Nesta Carmen também não fica claro que a história se passa na Espanha. Tem o toureiro, o figurino que remete, além da fábrica de tabaco. Mas, de resto, poderia ser ambientada em qualquer país.

Por fim, esta Carmen é narrada. Kosky, em entrevista ao The New York Times, justificou o recurso:

– Uma das diferenças em nossa versão é que nós continuamos com a ideia de que a peça foi escrita com um diálogo falado entre os elementos musicais, porque era uma “opéra comique”. Mas nós não fazemos diálogo falado entre os personagens; nós temos um narrador.

Um narrador que pontua a história, em leitura dramática e por vezes sensual. Talvez esta seja a “criação” que mais tenha me agradado nesta montagem. Que realmente dá outra leitura a conhecida obra de Bizet, a mais encenada em palcos pelo mundo.

A palavra dita e não cantada, a palavra reproduzida pelas caixas de som no além e, não declamadas pelos artistas no palco, ganha até outro significado. Dá espaço para um interpretação mais cuidadosa.

Fora isso, as outras liberdades criativas podem chocar e talvez tenham sido pensadas justamente com este fim.

Esqueça os vestidos de decotes insinuantes. Esta Carmen surge de calça, camisa, cabelo puxado para trás. Um visual que remete a Marlene Dietrich. Mais Dietrich? Numa clara homenagem a Blonde Venus, esta Carmen também aparece vestida de gorila. Sim, você leu certo.

Surpresas, outras propostas que, para aqueles com apetite para mudanças, onde me incluo, torna a performance curiosa, provocativa. Por vezes é debochada e até desconfortável.
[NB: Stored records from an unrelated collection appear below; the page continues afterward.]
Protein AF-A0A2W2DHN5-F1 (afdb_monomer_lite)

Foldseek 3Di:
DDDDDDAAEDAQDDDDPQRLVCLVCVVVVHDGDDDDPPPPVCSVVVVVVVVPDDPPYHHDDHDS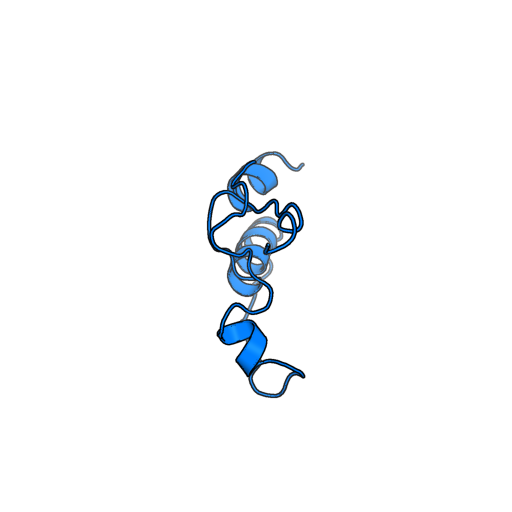NVVVVPDD

Secondary structure (DSSP, 8-state):
-PPPPPP-EE-SS---HHHHHHHHHHHTT--------TTSTTHHHHHTTTTSPPTTPEE-S--HHHHHHT--

pLDDT: mean 91.41, std 6.95, range [52.03, 97.88]

Sequence (72 aa):
APGTPIPEIAGPGKETMAQAARLLGARRGITVVGVDGSGMPDAELAAGGAFLPGPHAKLAGPTFQEWLDTQP

Structure (mmCIF, N/CA/C/O backbone):
data_AF-A0A2W2DHN5-F1
#
_entry.id   AF-A0A2W2DHN5-F1
#
loop_
_atom_site.group_PDB
_atom_site.id
_atom_site.type_symbol
_atom_site.label_atom_id
_atom_site.label_alt_id
_atom_site.label_comp_id
_atom_site.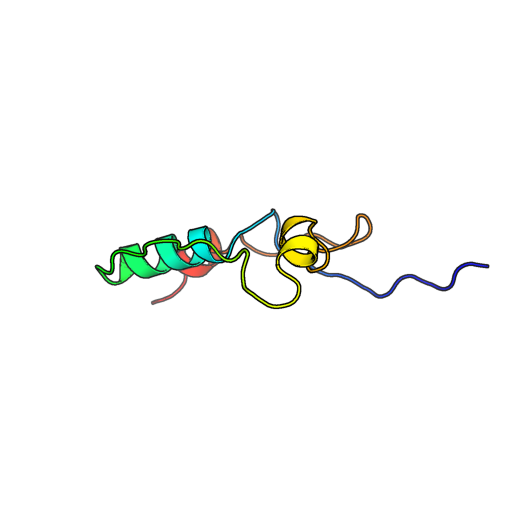label_asym_id
_atom_site.label_entity_id
_atom_site.label_seq_id
_atom_site.pdbx_PDB_ins_code
_atom_site.Cartn_x
_atom_site.Cartn_y
_atom_site.Cartn_z
_atom_site.occupancy
_atom_site.B_iso_or_equiv
_atom_site.auth_seq_id
_atom_site.auth_comp_id
_atom_site.auth_asym_id
_atom_site.auth_atom_id
_atom_site.pdbx_PDB_model_num
ATOM 1 N N . ALA A 1 1 ? 30.605 13.118 2.362 1.00 52.03 1 ALA A N 1
ATOM 2 C CA . ALA A 1 1 ? 29.827 12.035 3.000 1.00 52.03 1 ALA A CA 1
ATOM 3 C C . ALA A 1 1 ? 28.503 11.900 2.256 1.00 52.03 1 ALA A C 1
ATOM 5 O O . ALA A 1 1 ? 28.060 12.919 1.730 1.00 52.03 1 ALA A O 1
ATOM 6 N N . PRO A 1 2 ? 27.890 10.708 2.167 1.00 68.69 2 PRO A N 1
ATOM 7 C CA . PRO A 1 2 ? 26.508 10.599 1.704 1.00 68.69 2 PRO A CA 1
ATOM 8 C C . PRO A 1 2 ? 25.626 11.524 2.555 1.00 68.69 2 PRO A C 1
ATOM 10 O O . PRO A 1 2 ? 25.816 11.592 3.770 1.00 68.69 2 PRO A O 1
ATOM 13 N N . GLY A 1 3 ? 24.728 12.281 1.922 1.00 78.75 3 GLY A N 1
ATOM 14 C CA . GLY A 1 3 ? 23.749 13.093 2.646 1.00 78.75 3 GLY A CA 1
ATOM 15 C C . GLY A 1 3 ? 22.786 12.212 3.446 1.00 78.75 3 GLY A C 1
ATOM 16 O O . GLY A 1 3 ? 22.661 11.018 3.171 1.00 78.75 3 GLY A O 1
ATOM 17 N N . THR A 1 4 ? 22.107 12.792 4.437 1.00 7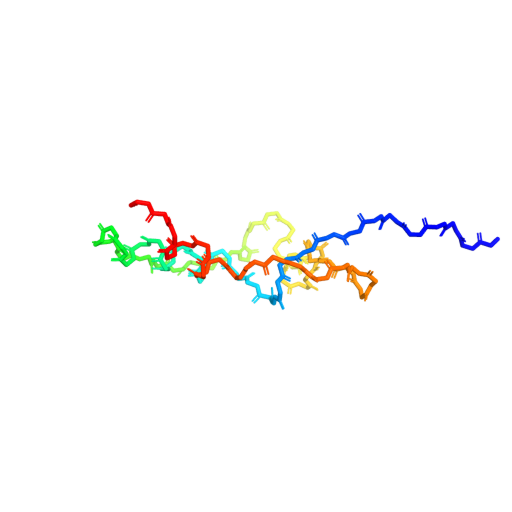9.75 4 THR A N 1
ATOM 18 C CA . THR A 1 4 ? 21.038 12.096 5.165 1.00 79.75 4 THR A CA 1
ATOM 19 C C . THR A 1 4 ? 19.986 11.594 4.168 1.00 79.75 4 THR A C 1
ATOM 21 O O . THR A 1 4 ? 19.511 12.404 3.366 1.00 79.75 4 THR A O 1
ATOM 24 N N . PRO A 1 5 ? 19.615 10.299 4.188 1.00 82.69 5 PRO A N 1
ATOM 25 C CA . PRO A 1 5 ? 18.559 9.774 3.331 1.00 82.69 5 PRO A CA 1
ATOM 26 C C . PRO A 1 5 ? 17.250 10.543 3.516 1.00 82.69 5 PRO A C 1
ATOM 28 O O . PRO A 1 5 ? 16.938 11.001 4.619 1.00 82.69 5 PRO A O 1
ATOM 31 N N . ILE A 1 6 ? 16.471 10.663 2.441 1.00 88.88 6 ILE A N 1
ATOM 32 C CA . ILE A 1 6 ? 15.120 11.220 2.521 1.00 88.88 6 ILE A CA 1
ATOM 33 C C . ILE A 1 6 ? 14.295 10.316 3.454 1.00 88.88 6 ILE A C 1
ATOM 35 O O . ILE A 1 6 ? 14.351 9.091 3.303 1.00 88.88 6 ILE A O 1
ATOM 39 N N . PRO A 1 7 ? 13.554 10.875 4.429 1.00 92.19 7 PRO A N 1
ATOM 40 C CA . PRO A 1 7 ? 12.667 10.080 5.264 1.00 92.19 7 PRO A CA 1
ATOM 41 C C . PRO A 1 7 ? 11.603 9.377 4.418 1.00 92.19 7 PRO A C 1
ATOM 43 O O . PRO A 1 7 ? 10.842 10.023 3.702 1.00 92.19 7 PRO A O 1
ATOM 46 N N . GLU A 1 8 ? 11.525 8.057 4.550 1.00 93.69 8 GLU A N 1
ATOM 47 C CA . GLU A 1 8 ? 10.523 7.223 3.893 1.00 93.69 8 GLU A CA 1
ATOM 48 C C . GLU A 1 8 ? 9.677 6.519 4.953 1.00 93.69 8 GLU A C 1
ATOM 50 O O . GLU A 1 8 ? 10.200 5.989 5.938 1.00 93.69 8 GLU A O 1
ATOM 55 N N . ILE A 1 9 ? 8.358 6.535 4.763 1.00 93.62 9 ILE A N 1
ATOM 56 C CA . ILE A 1 9 ? 7.394 5.855 5.628 1.00 93.62 9 ILE A CA 1
ATOM 57 C C . ILE A 1 9 ? 6.497 5.013 4.731 1.00 93.62 9 ILE A C 1
ATOM 59 O O . ILE A 1 9 ? 5.961 5.520 3.747 1.00 93.62 9 ILE A O 1
ATOM 63 N N . ALA A 1 10 ? 6.323 3.743 5.080 1.00 93.56 10 ALA A N 1
ATOM 64 C CA . ALA A 1 10 ? 5.465 2.823 4.347 1.00 93.56 10 ALA A CA 1
ATOM 65 C C . ALA A 1 10 ? 4.627 1.965 5.296 1.00 93.56 10 ALA A C 1
ATOM 67 O O . ALA A 1 10 ? 4.906 1.892 6.496 1.00 93.56 10 ALA A O 1
ATOM 68 N N . GLY A 1 11 ? 3.606 1.315 4.735 1.00 93.12 11 GLY A N 1
ATOM 69 C CA . GLY A 1 11 ? 2.791 0.343 5.454 1.00 93.12 11 GLY A CA 1
ATOM 70 C C . GLY A 1 11 ? 3.618 -0.835 5.989 1.00 93.12 11 GLY A C 1
ATOM 71 O O . GLY A 1 11 ? 4.775 -1.025 5.605 1.00 93.12 11 GLY A O 1
ATOM 72 N N . PRO A 1 12 ? 3.034 -1.661 6.867 1.00 94.44 12 PRO A N 1
ATOM 73 C CA . PRO A 1 12 ? 3.749 -2.733 7.562 1.00 94.44 12 PRO A CA 1
ATOM 74 C C . PRO A 1 12 ? 4.216 -3.879 6.646 1.00 94.44 12 PRO A C 1
ATOM 76 O O . PRO A 1 12 ? 4.997 -4.725 7.078 1.00 94.44 12 PRO A O 1
ATOM 79 N N . GLY A 1 13 ? 3.774 -3.921 5.385 1.00 89.50 13 GLY A N 1
ATOM 80 C CA . GLY A 1 13 ? 4.153 -4.947 4.418 1.00 89.50 13 GLY A CA 1
ATOM 81 C C . GLY A 1 13 ? 4.023 -4.485 2.968 1.00 89.50 13 GLY A C 1
ATOM 82 O O . GLY A 1 13 ? 3.540 -3.391 2.682 1.00 89.50 13 GLY A O 1
ATOM 83 N N . LYS A 1 14 ? 4.472 -5.336 2.037 1.00 88.62 14 LYS A N 1
ATOM 84 C CA . LYS A 1 14 ? 4.293 -5.102 0.599 1.00 88.62 14 LYS A CA 1
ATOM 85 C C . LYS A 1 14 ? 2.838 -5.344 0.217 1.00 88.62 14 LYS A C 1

Na trama, senti falta da tensão crescente entre os personagens. Demora um pouco a percepção do jogo de sedução entre Carmen e Don José, que por vezes não parecem tão conectados.
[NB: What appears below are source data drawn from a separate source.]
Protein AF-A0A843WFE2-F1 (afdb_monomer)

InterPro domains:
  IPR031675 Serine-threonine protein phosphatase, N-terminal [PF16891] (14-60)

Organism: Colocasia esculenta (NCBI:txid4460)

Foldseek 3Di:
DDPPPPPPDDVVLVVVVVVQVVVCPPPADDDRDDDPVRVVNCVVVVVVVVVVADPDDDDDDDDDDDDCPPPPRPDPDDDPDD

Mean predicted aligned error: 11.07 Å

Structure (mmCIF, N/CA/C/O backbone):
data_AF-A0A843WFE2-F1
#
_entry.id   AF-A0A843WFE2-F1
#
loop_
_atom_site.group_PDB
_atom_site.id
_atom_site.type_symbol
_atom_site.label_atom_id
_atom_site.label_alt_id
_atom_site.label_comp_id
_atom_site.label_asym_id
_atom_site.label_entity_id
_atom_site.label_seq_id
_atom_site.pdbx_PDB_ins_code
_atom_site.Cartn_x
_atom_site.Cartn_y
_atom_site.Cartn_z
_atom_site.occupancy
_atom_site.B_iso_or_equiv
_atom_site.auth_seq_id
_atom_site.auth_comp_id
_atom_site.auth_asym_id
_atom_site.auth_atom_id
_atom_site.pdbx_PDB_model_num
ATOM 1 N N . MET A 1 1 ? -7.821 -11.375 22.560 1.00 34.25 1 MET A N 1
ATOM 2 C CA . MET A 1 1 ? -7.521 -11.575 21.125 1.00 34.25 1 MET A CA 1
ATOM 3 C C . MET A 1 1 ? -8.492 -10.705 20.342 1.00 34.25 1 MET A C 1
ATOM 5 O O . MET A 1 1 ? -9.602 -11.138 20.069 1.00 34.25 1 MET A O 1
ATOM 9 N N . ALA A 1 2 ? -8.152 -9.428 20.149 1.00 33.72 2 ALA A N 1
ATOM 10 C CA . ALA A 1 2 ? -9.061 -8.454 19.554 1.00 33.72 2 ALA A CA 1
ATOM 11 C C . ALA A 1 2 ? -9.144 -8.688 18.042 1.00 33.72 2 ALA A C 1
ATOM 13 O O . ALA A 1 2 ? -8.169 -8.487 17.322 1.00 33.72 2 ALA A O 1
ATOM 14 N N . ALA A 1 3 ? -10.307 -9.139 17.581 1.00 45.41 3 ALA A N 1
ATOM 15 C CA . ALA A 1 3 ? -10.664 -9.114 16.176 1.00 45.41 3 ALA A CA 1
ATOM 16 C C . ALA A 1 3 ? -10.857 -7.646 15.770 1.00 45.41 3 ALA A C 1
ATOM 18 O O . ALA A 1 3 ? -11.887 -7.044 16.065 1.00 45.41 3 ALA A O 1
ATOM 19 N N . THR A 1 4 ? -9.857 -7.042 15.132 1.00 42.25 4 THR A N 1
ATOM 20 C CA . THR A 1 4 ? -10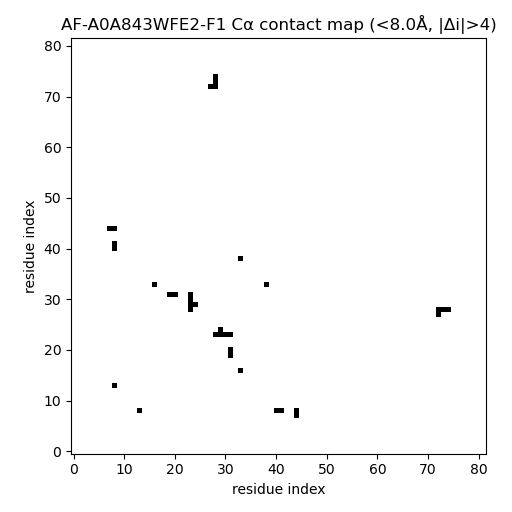.070 -5.793 14.399 1.00 42.25 4 THR A CA 1
ATOM 21 C C . THR A 1 4 ? -10.738 -6.162 13.083 1.00 42.25 4 THR A C 1
ATOM 23 O O . THR A 1 4 ? -10.117 -6.797 12.228 1.00 42.25 4 THR A O 1
ATOM 26 N N . ALA A 1 5 ? -12.019 -5.818 12.956 1.00 48.12 5 ALA A N 1
ATOM 27 C CA . ALA A 1 5 ? -12.776 -5.941 11.722 1.00 48.12 5 ALA A CA 1
ATOM 28 C C . ALA A 1 5 ? -11.978 -5.305 10.573 1.00 48.12 5 ALA A C 1
ATOM 30 O O . ALA A 1 5 ? -11.749 -4.097 10.550 1.00 48.12 5 ALA A O 1
ATOM 31 N N . THR A 1 6 ? -11.504 -6.134 9.647 1.00 53.62 6 THR A N 1
ATOM 32 C CA . THR A 1 6 ? -10.830 -5.699 8.423 1.00 53.62 6 THR A CA 1
ATOM 33 C C . THR A 1 6 ? -11.908 -5.232 7.456 1.00 53.62 6 THR A C 1
ATOM 35 O O . THR A 1 6 ? -12.358 -5.967 6.581 1.00 53.62 6 THR A O 1
ATOM 38 N N . GLY A 1 7 ? -12.382 -4.006 7.665 1.00 61.47 7 GLY A N 1
ATOM 39 C CA . GLY A 1 7 ? -13.092 -3.278 6.626 1.00 61.47 7 GLY A CA 1
ATOM 40 C C . GLY A 1 7 ? -12.094 -2.994 5.514 1.00 61.47 7 GLY A C 1
ATOM 41 O O . GLY A 1 7 ? -11.178 -2.199 5.713 1.00 61.47 7 GLY A O 1
ATOM 42 N N . ALA A 1 8 ? -12.243 -3.684 4.382 1.00 72.38 8 ALA A N 1
ATOM 43 C CA . ALA A 1 8 ? -11.477 -3.379 3.182 1.00 72.38 8 ALA A CA 1
ATOM 44 C C . ALA A 1 8 ? -11.593 -1.876 2.895 1.00 72.38 8 ALA A C 1
ATOM 46 O O . ALA A 1 8 ? -12.684 -1.308 2.986 1.00 72.38 8 ALA A O 1
ATOM 47 N N . MET A 1 9 ? -10.468 -1.226 2.605 1.00 82.88 9 MET A N 1
ATOM 48 C CA . MET A 1 9 ? -10.467 0.196 2.281 1.00 82.88 9 MET A CA 1
ATOM 49 C C . MET A 1 9 ? -11.358 0.463 1.070 1.00 82.88 9 MET A C 1
ATOM 51 O O . MET A 1 9 ? -11.292 -0.262 0.078 1.00 82.88 9 MET A O 1
ATOM 55 N N . ASP A 1 10 ? -12.214 1.480 1.174 1.00 88.88 10 ASP A N 1
ATOM 56 C CA . ASP A 1 10 ? -13.094 1.869 0.076 1.00 88.88 10 ASP A CA 1
ATOM 57 C C . ASP A 1 10 ? -12.240 2.322 -1.115 1.00 88.88 10 ASP A C 1
ATOM 59 O O . ASP A 1 10 ? -11.367 3.186 -0.977 1.00 88.88 10 ASP A O 1
ATOM 63 N N . GLY A 1 11 ? -12.492 1.733 -2.286 1.00 88.88 11 GLY A N 1
ATOM 64 C CA . GLY A 1 11 ? -11.740 2.023 -3.505 1.00 88.88 11 GLY A CA 1
ATOM 65 C C . GLY A 1 11 ? -11.783 3.500 -3.902 1.00 88.88 11 GLY A C 1
ATOM 66 O O . GLY A 1 11 ? -10.774 4.029 -4.347 1.00 88.88 11 GLY A O 1
ATOM 67 N N . ARG A 1 12 ? -12.891 4.207 -3.647 1.00 90.56 12 ARG A N 1
ATOM 68 C CA . ARG A 1 12 ? -13.010 5.643 -3.947 1.00 90.56 12 ARG A CA 1
ATOM 69 C C . ARG A 1 12 ? -12.088 6.491 -3.080 1.00 90.56 12 ARG A C 1
ATOM 71 O O . ARG A 1 12 ? -11.549 7.484 -3.555 1.00 90.56 12 ARG A O 1
ATOM 78 N N . ILE A 1 13 ? -11.912 6.104 -1.817 1.00 89.06 13 ILE A N 1
ATOM 79 C CA . ILE A 1 13 ? -10.990 6.781 -0.896 1.00 89.06 13 ILE A CA 1
ATOM 80 C C . ILE A 1 13 ? -9.547 6.518 -1.337 1.00 89.06 13 ILE A C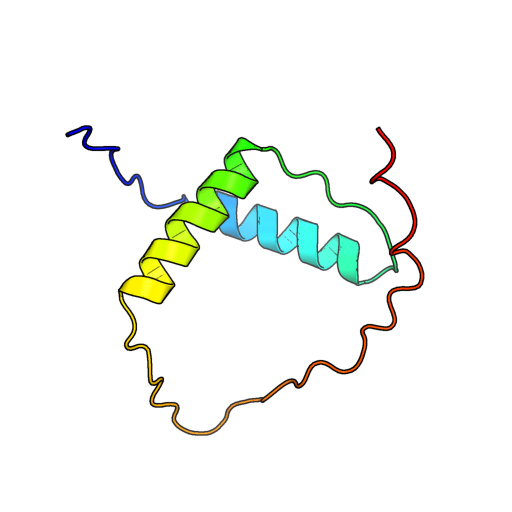 1
ATOM 82 O O . ILE A 1 13 ? -8.725 7.430 -1.345 1.00 89.06 13 ILE A O 1
ATOM 86 N N . LEU A 1 14 ? -9.241 5.283 -1.742 1.00 91.94 14 LEU A N 1
ATOM 87 C CA . LEU A 1 14 ? -7.926 4.933 -2.271 1.00 91.94 14 LEU A CA 1
ATOM 88 C C . LEU A 1 14 ? -7.594 5.721 -3.551 1.00 91.94 14 LEU A C 1
ATOM 90 O O . LEU A 1 14 ? -6.496 6.265 -3.657 1.00 91.94 14 LEU A O 1
ATOM 94 N N . ASP A 1 15 ? -8.540 5.828 -4.485 1.00 92.88 15 ASP A N 1
ATOM 95 C CA . ASP A 1 15 ? -8.373 6.589 -5.728 1.00 92.88 15 ASP A CA 1
ATOM 96 C C . ASP A 1 15 ? -8.154 8.088 -5.464 1.00 92.88 15 ASP A C 1
ATOM 98 O O . ASP A 1 15 ? -7.294 8.705 -6.096 1.00 92.88 15 ASP A O 1
ATOM 102 N N . ASP A 1 16 ? -8.869 8.672 -4.495 1.00 92.44 16 ASP A N 1
ATOM 103 C CA . ASP A 1 16 ? -8.671 10.065 -4.071 1.00 92.44 16 ASP A CA 1
ATOM 104 C C . ASP A 1 16 ? -7.259 10.303 -3.507 1.00 92.44 16 ASP A C 1
ATOM 106 O O . ASP A 1 16 ? -6.576 11.259 -3.884 1.00 92.44 16 ASP A O 1
ATOM 110 N N . ILE A 1 17 ? -6.776 9.393 -2.655 1.00 92.06 17 ILE A N 1
ATOM 111 C CA . ILE A 1 17 ? -5.415 9.448 -2.106 1.00 92.06 17 ILE A CA 1
ATOM 112 C C . ILE A 1 17 ? -4.373 9.358 -3.225 1.00 92.06 17 ILE A C 1
ATOM 114 O O . ILE A 1 17 ? -3.408 10.128 -3.233 1.00 92.06 17 ILE A O 1
ATOM 118 N N . ILE A 1 18 ? -4.556 8.442 -4.182 1.00 92.00 18 ILE A N 1
ATOM 119 C CA . ILE A 1 18 ? -3.663 8.302 -5.339 1.00 92.00 18 ILE A CA 1
ATOM 120 C C . ILE A 1 18 ? -3.652 9.601 -6.152 1.00 92.00 18 ILE A C 1
ATOM 122 O O . ILE A 1 18 ? -2.575 10.093 -6.495 1.00 92.00 18 ILE A O 1
ATOM 126 N N . GLY A 1 19 ? -4.822 10.192 -6.412 1.00 91.31 19 GLY A N 1
ATOM 127 C CA . GLY A 1 19 ? -4.950 11.478 -7.098 1.00 91.31 19 GLY A CA 1
ATOM 128 C C . GLY A 1 19 ? -4.152 12.585 -6.408 1.00 91.31 19 GLY A C 1
ATOM 129 O O . GLY A 1 19 ? -3.278 13.196 -7.028 1.00 91.31 19 GLY A O 1
ATOM 130 N N . ARG A 1 20 ? -4.359 12.769 -5.099 1.00 89.38 20 ARG A N 1
ATOM 131 C CA . ARG A 1 20 ? -3.639 13.771 -4.294 1.00 89.38 20 ARG A CA 1
ATOM 132 C C . ARG A 1 20 ? -2.119 13.565 -4.303 1.00 89.38 20 ARG A C 1
ATOM 134 O O . ARG A 1 20 ? -1.365 14.532 -4.419 1.00 89.38 20 ARG A O 1
ATOM 141 N N . LEU A 1 21 ? -1.649 12.318 -4.211 1.00 87.81 21 LEU A N 1
ATOM 142 C CA . LEU A 1 21 ? -0.217 11.988 -4.257 1.00 87.81 21 LEU A CA 1
ATOM 143 C C . LEU A 1 21 ? 0.410 12.272 -5.631 1.00 87.81 21 LEU A C 1
ATOM 145 O O . LEU A 1 21 ? 1.523 12.798 -5.709 1.00 87.81 21 LEU A O 1
ATOM 149 N N . LEU A 1 22 ? -0.305 11.971 -6.717 1.00 87.06 22 LEU A N 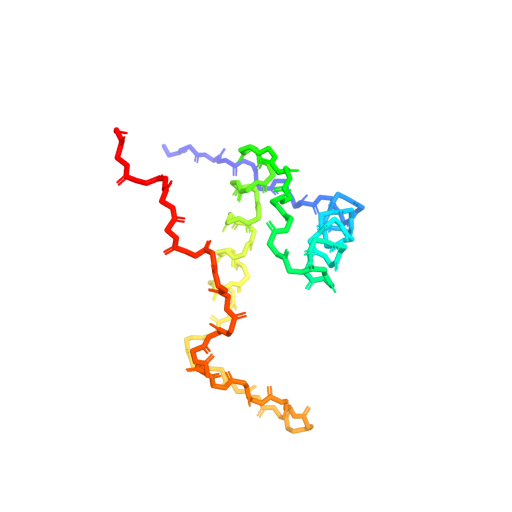1
ATOM 150 C CA . LEU A 1 22 ? 0.153 12.243 -8.082 1.00 87.06 22 LEU A CA 1
ATOM 151 C C . LEU A 1 22 ? 0.231 13.745 -8.384 1.00 87.06 22 LEU A C 1
ATOM 153 O O . LEU A 1 22 ? 1.137 14.176 -9.102 1.00 87.06 22 LEU A O 1
ATOM 157 N N . GLU A 1 23 ? -0.681 14.543 -7.830 1.00 83.12 23 GLU A N 1
ATOM 158 C CA . GLU A 1 23 ? -0.649 16.004 -7.942 1.00 83.12 23 GLU A CA 1
ATOM 159 C C . GLU A 1 23 ? 0.561 16.613 -7.220 1.00 83.12 23 GLU A C 1
ATOM 161 O O . GLU A 1 23 ? 1.239 17.479 -7.778 1.00 83.12 23 GLU A O 1
ATOM 166 N N . GLY A 1 24 ? 0.886 16.132 -6.013 1.00 72.75 24 GLY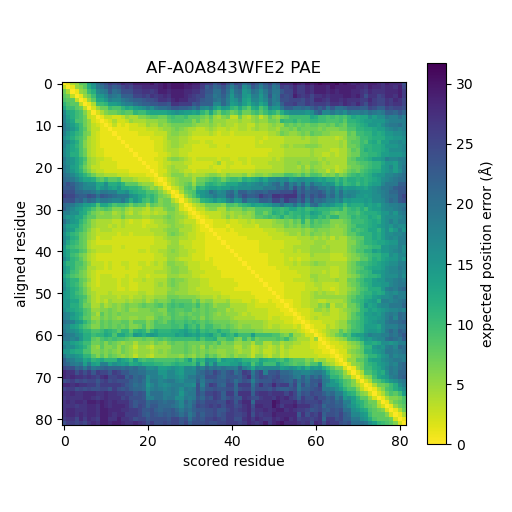 A N 1
ATOM 167 C CA . GLY A 1 24 ? 2.053 16.597 -5.250 1.00 72.75 24 GLY A CA 1
ATOM 168 C C . GLY A 1 24 ? 3.401 16.239 -5.893 1.00 72.75 24 GLY A C 1
ATOM 169 O O . GLY A 1 24 ? 4.366 16.998 -5.786 1.00 72.75 24 GLY A O 1
ATOM 170 N N . GLY A 1 25 ? 3.467 15.113 -6.613 1.00 66.31 25 GLY A N 1
ATOM 171 C CA . GLY A 1 25 ? 4.696 14.605 -7.233 1.00 66.31 25 GLY A CA 1
ATOM 172 C C . GLY A 1 25 ? 5.139 15.323 -8.514 1.00 66.31 25 GLY A C 1
ATOM 173 O O . GLY A 1 25 ? 6.323 15.299 -8.842 1.00 66.31 25 GLY A O 1
ATOM 174 N N . ARG A 1 26 ? 4.231 15.992 -9.242 1.00 63.38 26 ARG A N 1
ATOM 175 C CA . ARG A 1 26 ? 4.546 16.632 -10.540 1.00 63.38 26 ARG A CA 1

Parte do enredo central da trama, a tensão entre controlar e ser controlado, se materializa, curiosamente, no cenário minimalista desta montagem.

No palco, nos três atos, uma  escadaria de 16 degraus ocupa boa parte do espaço. É nela que o coro canta, desenvolve as coreografias e desce e sobe numa movimentação dinâmica. Tão dinâmica que pode lembrar os musicais e não uma opera. E é nesta escadaria também que o casal protagoniza o momento mais cênico do espetáculo, nas extremidades, amarrados por uma corda.

Como eu disse no início deste texto, é uma Carmen que, com certeza, você nunca havia assistido. Talvez seja para iniciados, mas somente para aqueles que se deixam surpreender por outras leituras de uma obra tradicional. Que veem beleza na ousadia e na criação de uma leitura autoral de algo tão clássico. Se não for com este espírito ao teatro, então, esta, não é uma montagem para você.

Afinal, esqueci de dizer, esta Carmen é também afinada aos dias de hoje. É empoderada, militante do  #MeToo movement. Mas isto terá graça se você for e conferir ao vivo.